▸ **WHAT IS EXPECTED**
Using the data that follows, give again word for word the lines between the one holding "ATOM 17 C CA" and the one holding "ATOM 47 C C . THR", inclusive. Omit the pictures.

▸ **DATA SUPPLIED**
· · · · · · ·

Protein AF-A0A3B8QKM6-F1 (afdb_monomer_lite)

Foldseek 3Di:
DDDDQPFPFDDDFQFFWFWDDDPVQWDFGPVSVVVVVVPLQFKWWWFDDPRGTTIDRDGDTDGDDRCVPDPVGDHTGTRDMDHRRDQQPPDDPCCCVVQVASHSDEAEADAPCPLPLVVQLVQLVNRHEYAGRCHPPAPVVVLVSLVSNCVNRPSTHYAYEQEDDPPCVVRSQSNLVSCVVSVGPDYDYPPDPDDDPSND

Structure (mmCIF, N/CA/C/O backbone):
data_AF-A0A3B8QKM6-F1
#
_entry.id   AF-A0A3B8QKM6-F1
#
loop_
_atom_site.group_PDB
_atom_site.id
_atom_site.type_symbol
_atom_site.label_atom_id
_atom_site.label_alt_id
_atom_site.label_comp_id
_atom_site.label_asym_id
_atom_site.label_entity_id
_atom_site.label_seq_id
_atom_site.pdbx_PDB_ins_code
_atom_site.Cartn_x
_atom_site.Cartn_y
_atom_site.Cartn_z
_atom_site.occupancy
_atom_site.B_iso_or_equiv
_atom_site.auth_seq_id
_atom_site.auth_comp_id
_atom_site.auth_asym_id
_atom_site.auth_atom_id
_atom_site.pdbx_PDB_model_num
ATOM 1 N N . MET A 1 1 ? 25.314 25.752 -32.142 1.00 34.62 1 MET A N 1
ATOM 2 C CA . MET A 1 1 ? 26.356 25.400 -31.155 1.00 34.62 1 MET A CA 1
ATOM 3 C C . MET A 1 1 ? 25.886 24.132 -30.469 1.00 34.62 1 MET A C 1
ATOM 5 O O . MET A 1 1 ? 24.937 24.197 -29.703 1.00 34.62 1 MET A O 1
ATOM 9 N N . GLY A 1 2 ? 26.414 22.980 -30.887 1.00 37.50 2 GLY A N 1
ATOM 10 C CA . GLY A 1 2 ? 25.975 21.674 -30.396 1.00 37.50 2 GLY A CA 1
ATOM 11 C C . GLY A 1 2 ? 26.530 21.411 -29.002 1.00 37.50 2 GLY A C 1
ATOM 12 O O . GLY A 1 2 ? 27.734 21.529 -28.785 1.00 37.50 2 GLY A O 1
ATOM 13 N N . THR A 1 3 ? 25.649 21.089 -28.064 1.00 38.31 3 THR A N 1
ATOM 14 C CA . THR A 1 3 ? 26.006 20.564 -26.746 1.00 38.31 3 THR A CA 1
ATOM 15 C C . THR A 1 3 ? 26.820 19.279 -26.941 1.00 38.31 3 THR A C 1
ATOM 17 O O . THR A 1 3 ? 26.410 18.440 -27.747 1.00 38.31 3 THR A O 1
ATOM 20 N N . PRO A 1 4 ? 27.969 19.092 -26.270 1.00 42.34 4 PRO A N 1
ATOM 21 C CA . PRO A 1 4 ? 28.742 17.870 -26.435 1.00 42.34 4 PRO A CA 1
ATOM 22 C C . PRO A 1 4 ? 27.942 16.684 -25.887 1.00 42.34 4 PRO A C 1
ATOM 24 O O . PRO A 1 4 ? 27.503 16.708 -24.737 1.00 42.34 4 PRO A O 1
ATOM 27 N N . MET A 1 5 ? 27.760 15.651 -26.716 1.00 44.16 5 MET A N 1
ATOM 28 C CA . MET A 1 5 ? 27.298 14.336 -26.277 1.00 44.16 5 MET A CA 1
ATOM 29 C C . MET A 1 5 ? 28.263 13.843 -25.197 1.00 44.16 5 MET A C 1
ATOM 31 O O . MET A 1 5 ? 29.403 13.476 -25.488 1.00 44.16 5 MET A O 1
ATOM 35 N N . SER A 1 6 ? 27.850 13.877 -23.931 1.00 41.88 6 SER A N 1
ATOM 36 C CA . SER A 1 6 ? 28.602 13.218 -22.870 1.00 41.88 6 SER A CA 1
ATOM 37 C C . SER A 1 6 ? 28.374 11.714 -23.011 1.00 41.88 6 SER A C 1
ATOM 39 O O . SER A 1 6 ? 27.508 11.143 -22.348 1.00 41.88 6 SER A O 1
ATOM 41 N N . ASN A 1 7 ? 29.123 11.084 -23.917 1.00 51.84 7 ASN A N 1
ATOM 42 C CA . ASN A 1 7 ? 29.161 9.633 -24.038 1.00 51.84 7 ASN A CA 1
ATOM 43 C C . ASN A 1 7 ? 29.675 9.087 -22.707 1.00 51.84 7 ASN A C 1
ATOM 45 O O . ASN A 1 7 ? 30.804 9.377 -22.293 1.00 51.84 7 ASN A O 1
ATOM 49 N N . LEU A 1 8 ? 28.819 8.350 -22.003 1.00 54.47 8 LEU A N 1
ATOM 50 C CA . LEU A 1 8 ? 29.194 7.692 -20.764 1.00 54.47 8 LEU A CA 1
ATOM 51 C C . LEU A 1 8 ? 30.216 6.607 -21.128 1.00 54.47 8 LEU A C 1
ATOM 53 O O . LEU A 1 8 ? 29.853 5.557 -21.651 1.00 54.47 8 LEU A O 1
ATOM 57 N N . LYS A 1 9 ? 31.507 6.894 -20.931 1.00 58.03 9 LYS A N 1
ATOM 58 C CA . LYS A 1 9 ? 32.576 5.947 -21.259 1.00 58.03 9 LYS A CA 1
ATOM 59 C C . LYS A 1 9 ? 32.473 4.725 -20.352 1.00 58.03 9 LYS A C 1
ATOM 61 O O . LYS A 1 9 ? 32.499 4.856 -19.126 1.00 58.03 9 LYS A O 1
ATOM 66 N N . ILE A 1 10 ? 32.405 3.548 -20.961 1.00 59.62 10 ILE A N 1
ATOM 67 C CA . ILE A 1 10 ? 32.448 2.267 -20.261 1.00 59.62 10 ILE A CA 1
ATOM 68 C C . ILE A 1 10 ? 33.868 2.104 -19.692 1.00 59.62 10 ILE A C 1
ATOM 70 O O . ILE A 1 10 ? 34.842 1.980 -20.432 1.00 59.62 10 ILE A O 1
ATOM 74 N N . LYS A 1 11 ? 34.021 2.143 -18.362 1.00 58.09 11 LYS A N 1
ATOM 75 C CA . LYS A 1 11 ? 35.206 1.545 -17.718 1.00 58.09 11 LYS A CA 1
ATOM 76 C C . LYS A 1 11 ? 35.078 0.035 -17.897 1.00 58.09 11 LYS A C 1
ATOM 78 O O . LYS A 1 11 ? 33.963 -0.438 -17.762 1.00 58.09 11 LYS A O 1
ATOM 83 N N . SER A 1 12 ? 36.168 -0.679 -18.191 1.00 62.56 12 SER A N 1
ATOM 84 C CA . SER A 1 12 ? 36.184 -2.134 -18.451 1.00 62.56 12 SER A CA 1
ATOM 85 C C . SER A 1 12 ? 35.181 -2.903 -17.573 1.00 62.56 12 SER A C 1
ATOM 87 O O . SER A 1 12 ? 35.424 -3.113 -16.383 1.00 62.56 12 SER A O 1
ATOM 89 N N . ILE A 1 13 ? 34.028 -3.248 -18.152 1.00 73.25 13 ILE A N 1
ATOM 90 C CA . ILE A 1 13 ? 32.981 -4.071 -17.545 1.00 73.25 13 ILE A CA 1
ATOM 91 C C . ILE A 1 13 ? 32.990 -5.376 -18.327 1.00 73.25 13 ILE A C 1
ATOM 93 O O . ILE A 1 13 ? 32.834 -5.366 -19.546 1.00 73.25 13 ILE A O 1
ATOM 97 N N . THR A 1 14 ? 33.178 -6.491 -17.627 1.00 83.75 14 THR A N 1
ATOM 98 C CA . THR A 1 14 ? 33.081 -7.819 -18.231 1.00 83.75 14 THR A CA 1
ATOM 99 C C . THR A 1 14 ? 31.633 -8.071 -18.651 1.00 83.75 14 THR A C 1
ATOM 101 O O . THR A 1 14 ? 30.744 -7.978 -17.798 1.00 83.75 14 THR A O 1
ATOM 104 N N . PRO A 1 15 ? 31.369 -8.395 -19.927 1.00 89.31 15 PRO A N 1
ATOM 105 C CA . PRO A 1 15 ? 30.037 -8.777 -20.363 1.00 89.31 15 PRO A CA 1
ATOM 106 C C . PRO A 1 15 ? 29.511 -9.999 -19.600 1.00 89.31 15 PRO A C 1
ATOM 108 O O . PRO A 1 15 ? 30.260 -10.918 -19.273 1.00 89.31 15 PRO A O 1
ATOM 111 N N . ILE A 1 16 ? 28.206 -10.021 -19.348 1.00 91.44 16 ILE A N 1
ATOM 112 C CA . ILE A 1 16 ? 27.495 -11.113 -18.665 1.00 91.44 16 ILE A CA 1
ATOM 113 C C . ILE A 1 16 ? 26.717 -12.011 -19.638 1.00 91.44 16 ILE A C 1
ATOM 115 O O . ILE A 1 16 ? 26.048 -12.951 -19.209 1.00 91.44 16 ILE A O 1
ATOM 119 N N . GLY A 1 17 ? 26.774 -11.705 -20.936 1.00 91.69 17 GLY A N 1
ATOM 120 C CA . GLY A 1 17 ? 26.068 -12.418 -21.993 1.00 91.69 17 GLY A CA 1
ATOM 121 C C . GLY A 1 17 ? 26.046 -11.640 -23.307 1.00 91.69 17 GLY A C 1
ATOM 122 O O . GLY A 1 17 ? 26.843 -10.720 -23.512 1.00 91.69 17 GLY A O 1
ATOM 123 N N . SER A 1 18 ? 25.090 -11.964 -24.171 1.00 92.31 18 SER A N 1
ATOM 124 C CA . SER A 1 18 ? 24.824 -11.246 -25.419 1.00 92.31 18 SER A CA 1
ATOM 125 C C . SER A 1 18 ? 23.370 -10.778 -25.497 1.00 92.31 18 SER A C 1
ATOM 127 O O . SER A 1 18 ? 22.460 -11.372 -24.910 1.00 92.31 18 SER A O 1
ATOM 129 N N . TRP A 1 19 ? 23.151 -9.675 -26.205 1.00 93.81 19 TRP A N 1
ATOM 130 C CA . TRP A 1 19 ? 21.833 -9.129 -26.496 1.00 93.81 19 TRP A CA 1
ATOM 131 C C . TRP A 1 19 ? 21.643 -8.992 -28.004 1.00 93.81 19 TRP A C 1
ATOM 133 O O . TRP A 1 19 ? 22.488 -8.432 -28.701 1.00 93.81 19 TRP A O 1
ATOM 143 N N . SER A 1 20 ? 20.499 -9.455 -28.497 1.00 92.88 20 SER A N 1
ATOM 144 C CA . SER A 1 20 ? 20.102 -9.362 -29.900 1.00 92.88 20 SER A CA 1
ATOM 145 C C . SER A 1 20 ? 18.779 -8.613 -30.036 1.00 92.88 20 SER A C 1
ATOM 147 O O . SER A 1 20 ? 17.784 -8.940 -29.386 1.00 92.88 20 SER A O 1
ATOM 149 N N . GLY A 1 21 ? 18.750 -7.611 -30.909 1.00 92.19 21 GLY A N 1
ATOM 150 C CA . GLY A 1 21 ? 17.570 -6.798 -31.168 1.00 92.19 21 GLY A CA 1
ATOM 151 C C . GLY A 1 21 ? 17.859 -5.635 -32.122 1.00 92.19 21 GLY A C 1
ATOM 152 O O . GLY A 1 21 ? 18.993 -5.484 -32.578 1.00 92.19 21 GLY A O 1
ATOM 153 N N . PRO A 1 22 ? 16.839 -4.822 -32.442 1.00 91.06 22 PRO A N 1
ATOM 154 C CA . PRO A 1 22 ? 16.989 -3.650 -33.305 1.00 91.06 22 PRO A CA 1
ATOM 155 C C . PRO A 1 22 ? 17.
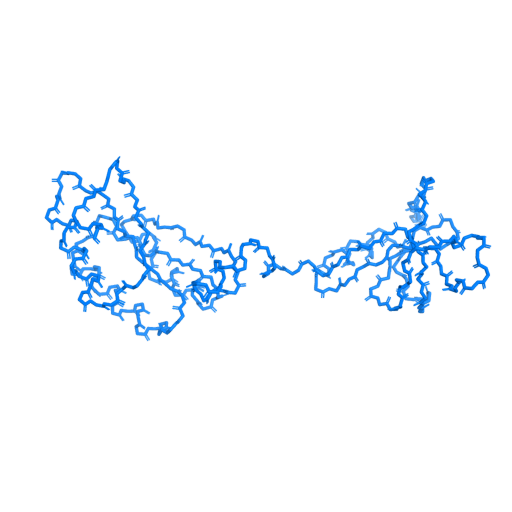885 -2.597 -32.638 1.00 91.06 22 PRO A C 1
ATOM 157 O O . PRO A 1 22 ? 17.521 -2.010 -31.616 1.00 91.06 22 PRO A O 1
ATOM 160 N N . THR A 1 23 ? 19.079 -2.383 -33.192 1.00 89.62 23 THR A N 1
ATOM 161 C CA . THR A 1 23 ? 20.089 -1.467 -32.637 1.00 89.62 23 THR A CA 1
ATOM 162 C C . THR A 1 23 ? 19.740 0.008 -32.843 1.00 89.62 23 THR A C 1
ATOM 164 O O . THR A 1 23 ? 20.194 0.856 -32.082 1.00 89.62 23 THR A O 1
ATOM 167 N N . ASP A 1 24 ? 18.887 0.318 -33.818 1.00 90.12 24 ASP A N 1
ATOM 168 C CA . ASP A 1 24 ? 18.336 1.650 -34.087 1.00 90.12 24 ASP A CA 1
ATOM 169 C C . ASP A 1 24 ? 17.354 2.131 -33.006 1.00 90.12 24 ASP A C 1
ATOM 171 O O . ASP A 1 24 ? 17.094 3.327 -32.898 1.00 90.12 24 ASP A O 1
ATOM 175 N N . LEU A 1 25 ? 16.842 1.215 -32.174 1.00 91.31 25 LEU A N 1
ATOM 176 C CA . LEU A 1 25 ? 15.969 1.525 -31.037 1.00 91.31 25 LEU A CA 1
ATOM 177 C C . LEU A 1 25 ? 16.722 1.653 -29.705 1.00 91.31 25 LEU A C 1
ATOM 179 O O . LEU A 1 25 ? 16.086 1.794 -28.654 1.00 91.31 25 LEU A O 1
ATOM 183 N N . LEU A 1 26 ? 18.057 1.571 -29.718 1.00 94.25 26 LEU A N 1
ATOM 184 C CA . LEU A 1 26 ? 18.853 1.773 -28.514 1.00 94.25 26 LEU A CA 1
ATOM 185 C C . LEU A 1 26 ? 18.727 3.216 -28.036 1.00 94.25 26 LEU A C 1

· · · · · · ·

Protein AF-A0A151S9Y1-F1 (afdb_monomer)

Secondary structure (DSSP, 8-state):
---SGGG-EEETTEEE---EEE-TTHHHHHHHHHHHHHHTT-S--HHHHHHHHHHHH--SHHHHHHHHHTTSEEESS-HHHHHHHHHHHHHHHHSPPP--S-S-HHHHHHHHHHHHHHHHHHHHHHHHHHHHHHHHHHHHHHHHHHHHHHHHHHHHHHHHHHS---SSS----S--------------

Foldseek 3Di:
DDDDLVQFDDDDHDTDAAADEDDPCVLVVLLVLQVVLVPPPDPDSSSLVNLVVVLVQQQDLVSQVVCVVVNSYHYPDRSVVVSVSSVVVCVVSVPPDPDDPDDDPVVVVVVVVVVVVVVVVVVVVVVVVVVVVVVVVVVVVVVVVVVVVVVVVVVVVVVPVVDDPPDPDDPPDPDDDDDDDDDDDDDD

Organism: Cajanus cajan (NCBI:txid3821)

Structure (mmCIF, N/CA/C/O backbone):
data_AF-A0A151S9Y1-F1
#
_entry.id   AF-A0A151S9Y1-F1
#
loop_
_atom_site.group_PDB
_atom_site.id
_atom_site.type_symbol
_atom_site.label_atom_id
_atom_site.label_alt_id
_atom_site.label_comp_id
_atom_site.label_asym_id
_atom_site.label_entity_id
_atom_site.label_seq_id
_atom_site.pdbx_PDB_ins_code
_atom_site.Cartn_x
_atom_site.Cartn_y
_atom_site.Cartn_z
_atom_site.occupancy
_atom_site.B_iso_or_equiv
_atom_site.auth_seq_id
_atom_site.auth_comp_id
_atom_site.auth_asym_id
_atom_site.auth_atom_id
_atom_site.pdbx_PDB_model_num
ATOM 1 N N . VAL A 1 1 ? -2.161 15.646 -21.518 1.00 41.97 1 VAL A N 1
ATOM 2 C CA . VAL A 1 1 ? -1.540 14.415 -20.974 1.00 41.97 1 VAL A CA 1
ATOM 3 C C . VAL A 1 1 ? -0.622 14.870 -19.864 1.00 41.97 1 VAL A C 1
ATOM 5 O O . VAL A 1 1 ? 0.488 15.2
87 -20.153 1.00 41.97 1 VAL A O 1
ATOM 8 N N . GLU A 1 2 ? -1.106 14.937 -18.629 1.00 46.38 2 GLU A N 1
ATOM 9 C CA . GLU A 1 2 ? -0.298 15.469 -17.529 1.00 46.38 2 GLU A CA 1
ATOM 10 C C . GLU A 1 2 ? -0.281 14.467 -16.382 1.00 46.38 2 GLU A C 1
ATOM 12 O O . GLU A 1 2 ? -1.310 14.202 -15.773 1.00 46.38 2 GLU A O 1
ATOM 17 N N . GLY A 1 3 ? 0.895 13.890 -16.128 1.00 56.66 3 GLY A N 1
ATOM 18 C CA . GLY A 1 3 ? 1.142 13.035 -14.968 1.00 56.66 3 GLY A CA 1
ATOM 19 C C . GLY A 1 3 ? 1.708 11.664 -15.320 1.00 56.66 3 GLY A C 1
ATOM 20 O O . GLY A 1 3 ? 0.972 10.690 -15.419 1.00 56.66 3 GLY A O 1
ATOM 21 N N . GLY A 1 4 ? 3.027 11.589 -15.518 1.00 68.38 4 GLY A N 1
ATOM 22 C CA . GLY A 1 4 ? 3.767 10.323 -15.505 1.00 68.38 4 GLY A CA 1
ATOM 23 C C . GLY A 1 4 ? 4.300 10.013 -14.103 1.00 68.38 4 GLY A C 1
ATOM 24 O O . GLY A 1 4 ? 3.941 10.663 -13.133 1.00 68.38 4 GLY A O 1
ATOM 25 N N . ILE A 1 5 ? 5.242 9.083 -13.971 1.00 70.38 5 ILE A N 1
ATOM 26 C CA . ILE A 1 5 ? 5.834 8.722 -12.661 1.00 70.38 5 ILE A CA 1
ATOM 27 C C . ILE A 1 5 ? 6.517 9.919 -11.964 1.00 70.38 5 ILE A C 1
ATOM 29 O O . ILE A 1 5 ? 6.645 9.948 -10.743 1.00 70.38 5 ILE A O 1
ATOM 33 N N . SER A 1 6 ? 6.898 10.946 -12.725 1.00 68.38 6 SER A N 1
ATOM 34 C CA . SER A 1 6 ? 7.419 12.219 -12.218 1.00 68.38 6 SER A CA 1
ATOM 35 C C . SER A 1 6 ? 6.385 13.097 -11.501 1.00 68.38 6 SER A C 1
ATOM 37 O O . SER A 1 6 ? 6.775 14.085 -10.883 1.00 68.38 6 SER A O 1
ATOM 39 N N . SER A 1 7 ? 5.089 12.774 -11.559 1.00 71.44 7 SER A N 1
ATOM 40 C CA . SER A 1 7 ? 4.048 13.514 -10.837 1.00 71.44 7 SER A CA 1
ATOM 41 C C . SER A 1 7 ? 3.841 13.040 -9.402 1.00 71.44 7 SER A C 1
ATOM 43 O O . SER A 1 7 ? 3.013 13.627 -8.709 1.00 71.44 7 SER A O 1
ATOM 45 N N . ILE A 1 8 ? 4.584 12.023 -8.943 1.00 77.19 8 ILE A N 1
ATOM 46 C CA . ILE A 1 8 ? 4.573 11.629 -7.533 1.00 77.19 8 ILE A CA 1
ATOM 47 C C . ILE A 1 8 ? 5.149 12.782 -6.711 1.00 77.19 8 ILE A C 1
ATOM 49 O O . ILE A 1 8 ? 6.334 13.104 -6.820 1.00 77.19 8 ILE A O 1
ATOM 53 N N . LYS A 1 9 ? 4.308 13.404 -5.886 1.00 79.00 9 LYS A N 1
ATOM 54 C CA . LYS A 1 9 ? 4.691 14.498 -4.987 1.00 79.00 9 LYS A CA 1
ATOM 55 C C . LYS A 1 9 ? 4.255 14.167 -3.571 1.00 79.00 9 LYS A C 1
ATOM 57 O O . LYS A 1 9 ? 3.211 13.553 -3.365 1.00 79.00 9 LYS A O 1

· · · · · · ·

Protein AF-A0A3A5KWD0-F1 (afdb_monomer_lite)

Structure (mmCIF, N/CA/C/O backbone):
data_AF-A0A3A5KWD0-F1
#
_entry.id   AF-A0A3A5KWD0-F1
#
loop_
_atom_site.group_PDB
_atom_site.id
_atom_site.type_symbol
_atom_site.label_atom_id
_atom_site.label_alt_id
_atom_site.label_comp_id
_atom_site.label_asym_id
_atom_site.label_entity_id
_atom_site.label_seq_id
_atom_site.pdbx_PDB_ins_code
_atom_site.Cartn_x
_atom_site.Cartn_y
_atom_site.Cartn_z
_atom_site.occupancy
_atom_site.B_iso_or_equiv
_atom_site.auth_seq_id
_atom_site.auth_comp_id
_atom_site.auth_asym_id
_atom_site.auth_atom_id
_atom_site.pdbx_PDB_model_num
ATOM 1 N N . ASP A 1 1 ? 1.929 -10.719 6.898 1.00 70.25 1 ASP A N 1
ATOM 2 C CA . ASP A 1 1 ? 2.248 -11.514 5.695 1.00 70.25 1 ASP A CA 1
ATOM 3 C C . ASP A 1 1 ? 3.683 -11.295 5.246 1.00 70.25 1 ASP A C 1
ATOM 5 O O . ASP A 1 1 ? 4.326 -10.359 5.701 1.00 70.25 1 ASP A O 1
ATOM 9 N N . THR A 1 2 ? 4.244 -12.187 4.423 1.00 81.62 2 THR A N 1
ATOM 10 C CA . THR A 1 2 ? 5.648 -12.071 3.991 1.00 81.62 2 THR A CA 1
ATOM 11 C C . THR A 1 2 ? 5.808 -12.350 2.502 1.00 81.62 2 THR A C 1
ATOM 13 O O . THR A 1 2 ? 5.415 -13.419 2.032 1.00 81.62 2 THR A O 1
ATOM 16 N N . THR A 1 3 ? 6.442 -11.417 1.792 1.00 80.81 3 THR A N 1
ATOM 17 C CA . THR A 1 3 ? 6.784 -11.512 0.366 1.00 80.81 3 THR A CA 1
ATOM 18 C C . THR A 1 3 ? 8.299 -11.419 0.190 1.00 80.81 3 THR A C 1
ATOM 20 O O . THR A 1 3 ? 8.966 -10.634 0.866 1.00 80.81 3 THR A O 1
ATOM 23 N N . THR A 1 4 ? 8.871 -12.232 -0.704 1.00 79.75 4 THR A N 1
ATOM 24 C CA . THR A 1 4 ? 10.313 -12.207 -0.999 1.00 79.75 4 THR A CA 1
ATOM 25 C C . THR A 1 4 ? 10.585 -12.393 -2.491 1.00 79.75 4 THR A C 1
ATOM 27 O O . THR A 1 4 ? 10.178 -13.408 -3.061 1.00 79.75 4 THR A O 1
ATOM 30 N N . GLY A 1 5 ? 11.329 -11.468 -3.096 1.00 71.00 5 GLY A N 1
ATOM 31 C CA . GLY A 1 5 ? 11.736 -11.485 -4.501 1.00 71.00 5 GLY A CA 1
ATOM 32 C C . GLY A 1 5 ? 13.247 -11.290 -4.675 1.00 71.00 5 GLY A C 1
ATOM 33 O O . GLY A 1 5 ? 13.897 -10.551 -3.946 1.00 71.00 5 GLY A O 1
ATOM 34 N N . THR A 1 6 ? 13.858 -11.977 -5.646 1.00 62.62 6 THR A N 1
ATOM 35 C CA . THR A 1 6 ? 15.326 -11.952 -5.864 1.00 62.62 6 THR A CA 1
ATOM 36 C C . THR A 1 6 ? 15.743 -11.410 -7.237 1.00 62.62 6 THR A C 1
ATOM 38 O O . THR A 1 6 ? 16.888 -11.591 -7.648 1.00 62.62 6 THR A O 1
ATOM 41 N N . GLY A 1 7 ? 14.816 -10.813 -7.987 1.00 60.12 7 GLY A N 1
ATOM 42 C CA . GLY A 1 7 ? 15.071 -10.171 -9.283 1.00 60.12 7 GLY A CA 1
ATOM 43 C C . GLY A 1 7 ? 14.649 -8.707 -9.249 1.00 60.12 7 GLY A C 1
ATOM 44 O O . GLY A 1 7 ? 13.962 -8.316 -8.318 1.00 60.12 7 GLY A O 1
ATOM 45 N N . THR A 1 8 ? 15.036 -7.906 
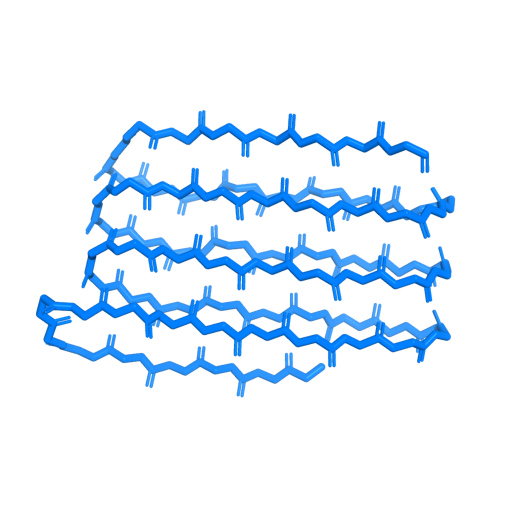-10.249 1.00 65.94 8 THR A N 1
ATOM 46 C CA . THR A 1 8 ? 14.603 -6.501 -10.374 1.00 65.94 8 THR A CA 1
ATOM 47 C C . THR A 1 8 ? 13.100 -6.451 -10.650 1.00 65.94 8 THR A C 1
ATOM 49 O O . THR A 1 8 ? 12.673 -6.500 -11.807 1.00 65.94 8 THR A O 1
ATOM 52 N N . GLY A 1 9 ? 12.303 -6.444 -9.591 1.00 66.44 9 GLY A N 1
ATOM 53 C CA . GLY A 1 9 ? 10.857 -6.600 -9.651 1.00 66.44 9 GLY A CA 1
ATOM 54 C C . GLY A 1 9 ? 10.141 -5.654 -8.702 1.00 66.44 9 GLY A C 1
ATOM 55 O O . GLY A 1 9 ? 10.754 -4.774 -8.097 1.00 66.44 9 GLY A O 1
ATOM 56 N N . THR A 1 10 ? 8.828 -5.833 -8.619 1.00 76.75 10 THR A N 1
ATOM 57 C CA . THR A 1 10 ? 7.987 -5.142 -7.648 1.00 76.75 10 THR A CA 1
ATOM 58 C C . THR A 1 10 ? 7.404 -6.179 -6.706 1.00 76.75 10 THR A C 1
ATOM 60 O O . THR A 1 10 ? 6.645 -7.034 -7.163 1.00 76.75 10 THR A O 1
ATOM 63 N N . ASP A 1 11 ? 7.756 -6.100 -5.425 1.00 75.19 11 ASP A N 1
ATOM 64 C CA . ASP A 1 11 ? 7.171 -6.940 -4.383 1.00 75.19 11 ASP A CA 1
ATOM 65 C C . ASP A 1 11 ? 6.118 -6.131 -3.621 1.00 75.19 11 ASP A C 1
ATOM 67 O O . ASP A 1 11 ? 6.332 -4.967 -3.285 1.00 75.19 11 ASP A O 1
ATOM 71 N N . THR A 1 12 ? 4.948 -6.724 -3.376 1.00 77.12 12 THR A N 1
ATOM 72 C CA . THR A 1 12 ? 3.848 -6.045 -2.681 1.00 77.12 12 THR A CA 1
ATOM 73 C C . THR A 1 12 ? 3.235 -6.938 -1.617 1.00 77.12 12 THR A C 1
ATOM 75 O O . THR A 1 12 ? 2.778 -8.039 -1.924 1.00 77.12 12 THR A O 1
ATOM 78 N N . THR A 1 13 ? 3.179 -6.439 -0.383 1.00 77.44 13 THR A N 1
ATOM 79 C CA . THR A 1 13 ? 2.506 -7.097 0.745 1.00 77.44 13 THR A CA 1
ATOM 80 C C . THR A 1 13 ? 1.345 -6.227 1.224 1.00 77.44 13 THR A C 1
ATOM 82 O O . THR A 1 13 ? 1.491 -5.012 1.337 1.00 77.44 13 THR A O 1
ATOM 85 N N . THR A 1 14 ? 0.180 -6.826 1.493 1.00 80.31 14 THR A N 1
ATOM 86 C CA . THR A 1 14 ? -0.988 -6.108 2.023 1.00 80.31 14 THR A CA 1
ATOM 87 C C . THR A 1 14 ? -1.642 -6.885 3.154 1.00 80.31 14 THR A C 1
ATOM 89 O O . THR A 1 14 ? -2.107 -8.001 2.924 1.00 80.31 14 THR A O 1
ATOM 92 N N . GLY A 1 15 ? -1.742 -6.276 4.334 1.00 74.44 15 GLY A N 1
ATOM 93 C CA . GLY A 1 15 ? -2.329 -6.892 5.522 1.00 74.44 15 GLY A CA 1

· · · · · · ·

▸ **SOLVED EXERCISE**
ATOM 17 C CA . THR A 1 3 ? 6.784 -11.512 0.366 1.00 80.81 3 THR A CA 1
ATOM 18 C C . THR A 1 3 ? 8.299 -11.419 0.190 1.00 80.81 3 THR A C 1
ATOM 20 O O . THR A 1 3 ? 8.966 -10.634 0.866 1.00 80.81 3 THR A O 1
ATOM 23 N N . THR A 1 4 ? 8.871 -12.232 -0.704 1.00 79.75 4 THR A N 1
ATOM 24 C CA . THR A 1 4 ? 10.313 -12.207 -0.999 1.00 79.75 4 THR A CA 1
ATOM 25 C C . THR A 1 4 ? 10.585 -12.393 -2.491 1.00 79.75 4 THR A C 1
ATOM 27 O O . THR A 1 4 ? 10.178 -13.408 -3.061 1.00 79.75 4 THR A O 1
ATOM 30 N N . GLY A 1 5 ? 11.329 -11.468 -3.096 1.00 71.00 5 GLY A N 1
ATOM 31 C CA . GLY A 1 5 ? 11.736 -11.485 -4.501 1.00 71.00 5 GLY A CA 1
ATOM 32 C C . GLY A 1 5 ? 13.247 -11.290 -4.675 1.00 71.00 5 GLY A C 1
ATOM 33 O O . GLY A 1 5 ? 13.897 -10.551 -3.946 1.00 71.00 5 GLY A O 1
ATOM 34 N N . THR A 1 6 ? 13.858 -11.977 -5.646 1.00 62.62 6 THR A N 1
ATOM 35 C CA . THR A 1 6 ? 15.326 -11.952 -5.864 1.00 62.62 6 THR A CA 1
ATOM 36 C C . THR A 1 6 ? 15.743 -11.410 -7.237 1.00 62.62 6 THR A C 1
ATOM 38 O O . THR A 1 6 ? 16.888 -11.591 -7.648 1.00 62.62 6 THR A O 1
ATOM 41 N N . GLY A 1 7 ? 14.816 -10.813 -7.987 1.00 60.12 7 GLY A N 1
ATOM 42 C CA . GLY A 1 7 ? 15.071 -10.171 -9.283 1.00 60.12 7 GLY A CA 1
ATOM 43 C C . GLY A 1 7 ? 14.649 -8.707 -9.249 1.00 60.12 7 GLY A C 1
ATOM 44 O O . GLY A 1 7 ? 13.962 -8.316 -8.318 1.00 60.12 7 GLY A O 1
ATOM 45 N N . THR A 1 8 ? 15.036 -7.906 
-10.249 1.00 65.94 8 THR A N 1
ATOM 46 C CA . THR A 1 8 ? 14.603 -6.501 -10.374 1.00 65.94 8 THR A CA 1
ATOM 47 C C . THR A 1 8 ? 13.100 -6.451 -10.650 1.00 65.94 8 THR A C 1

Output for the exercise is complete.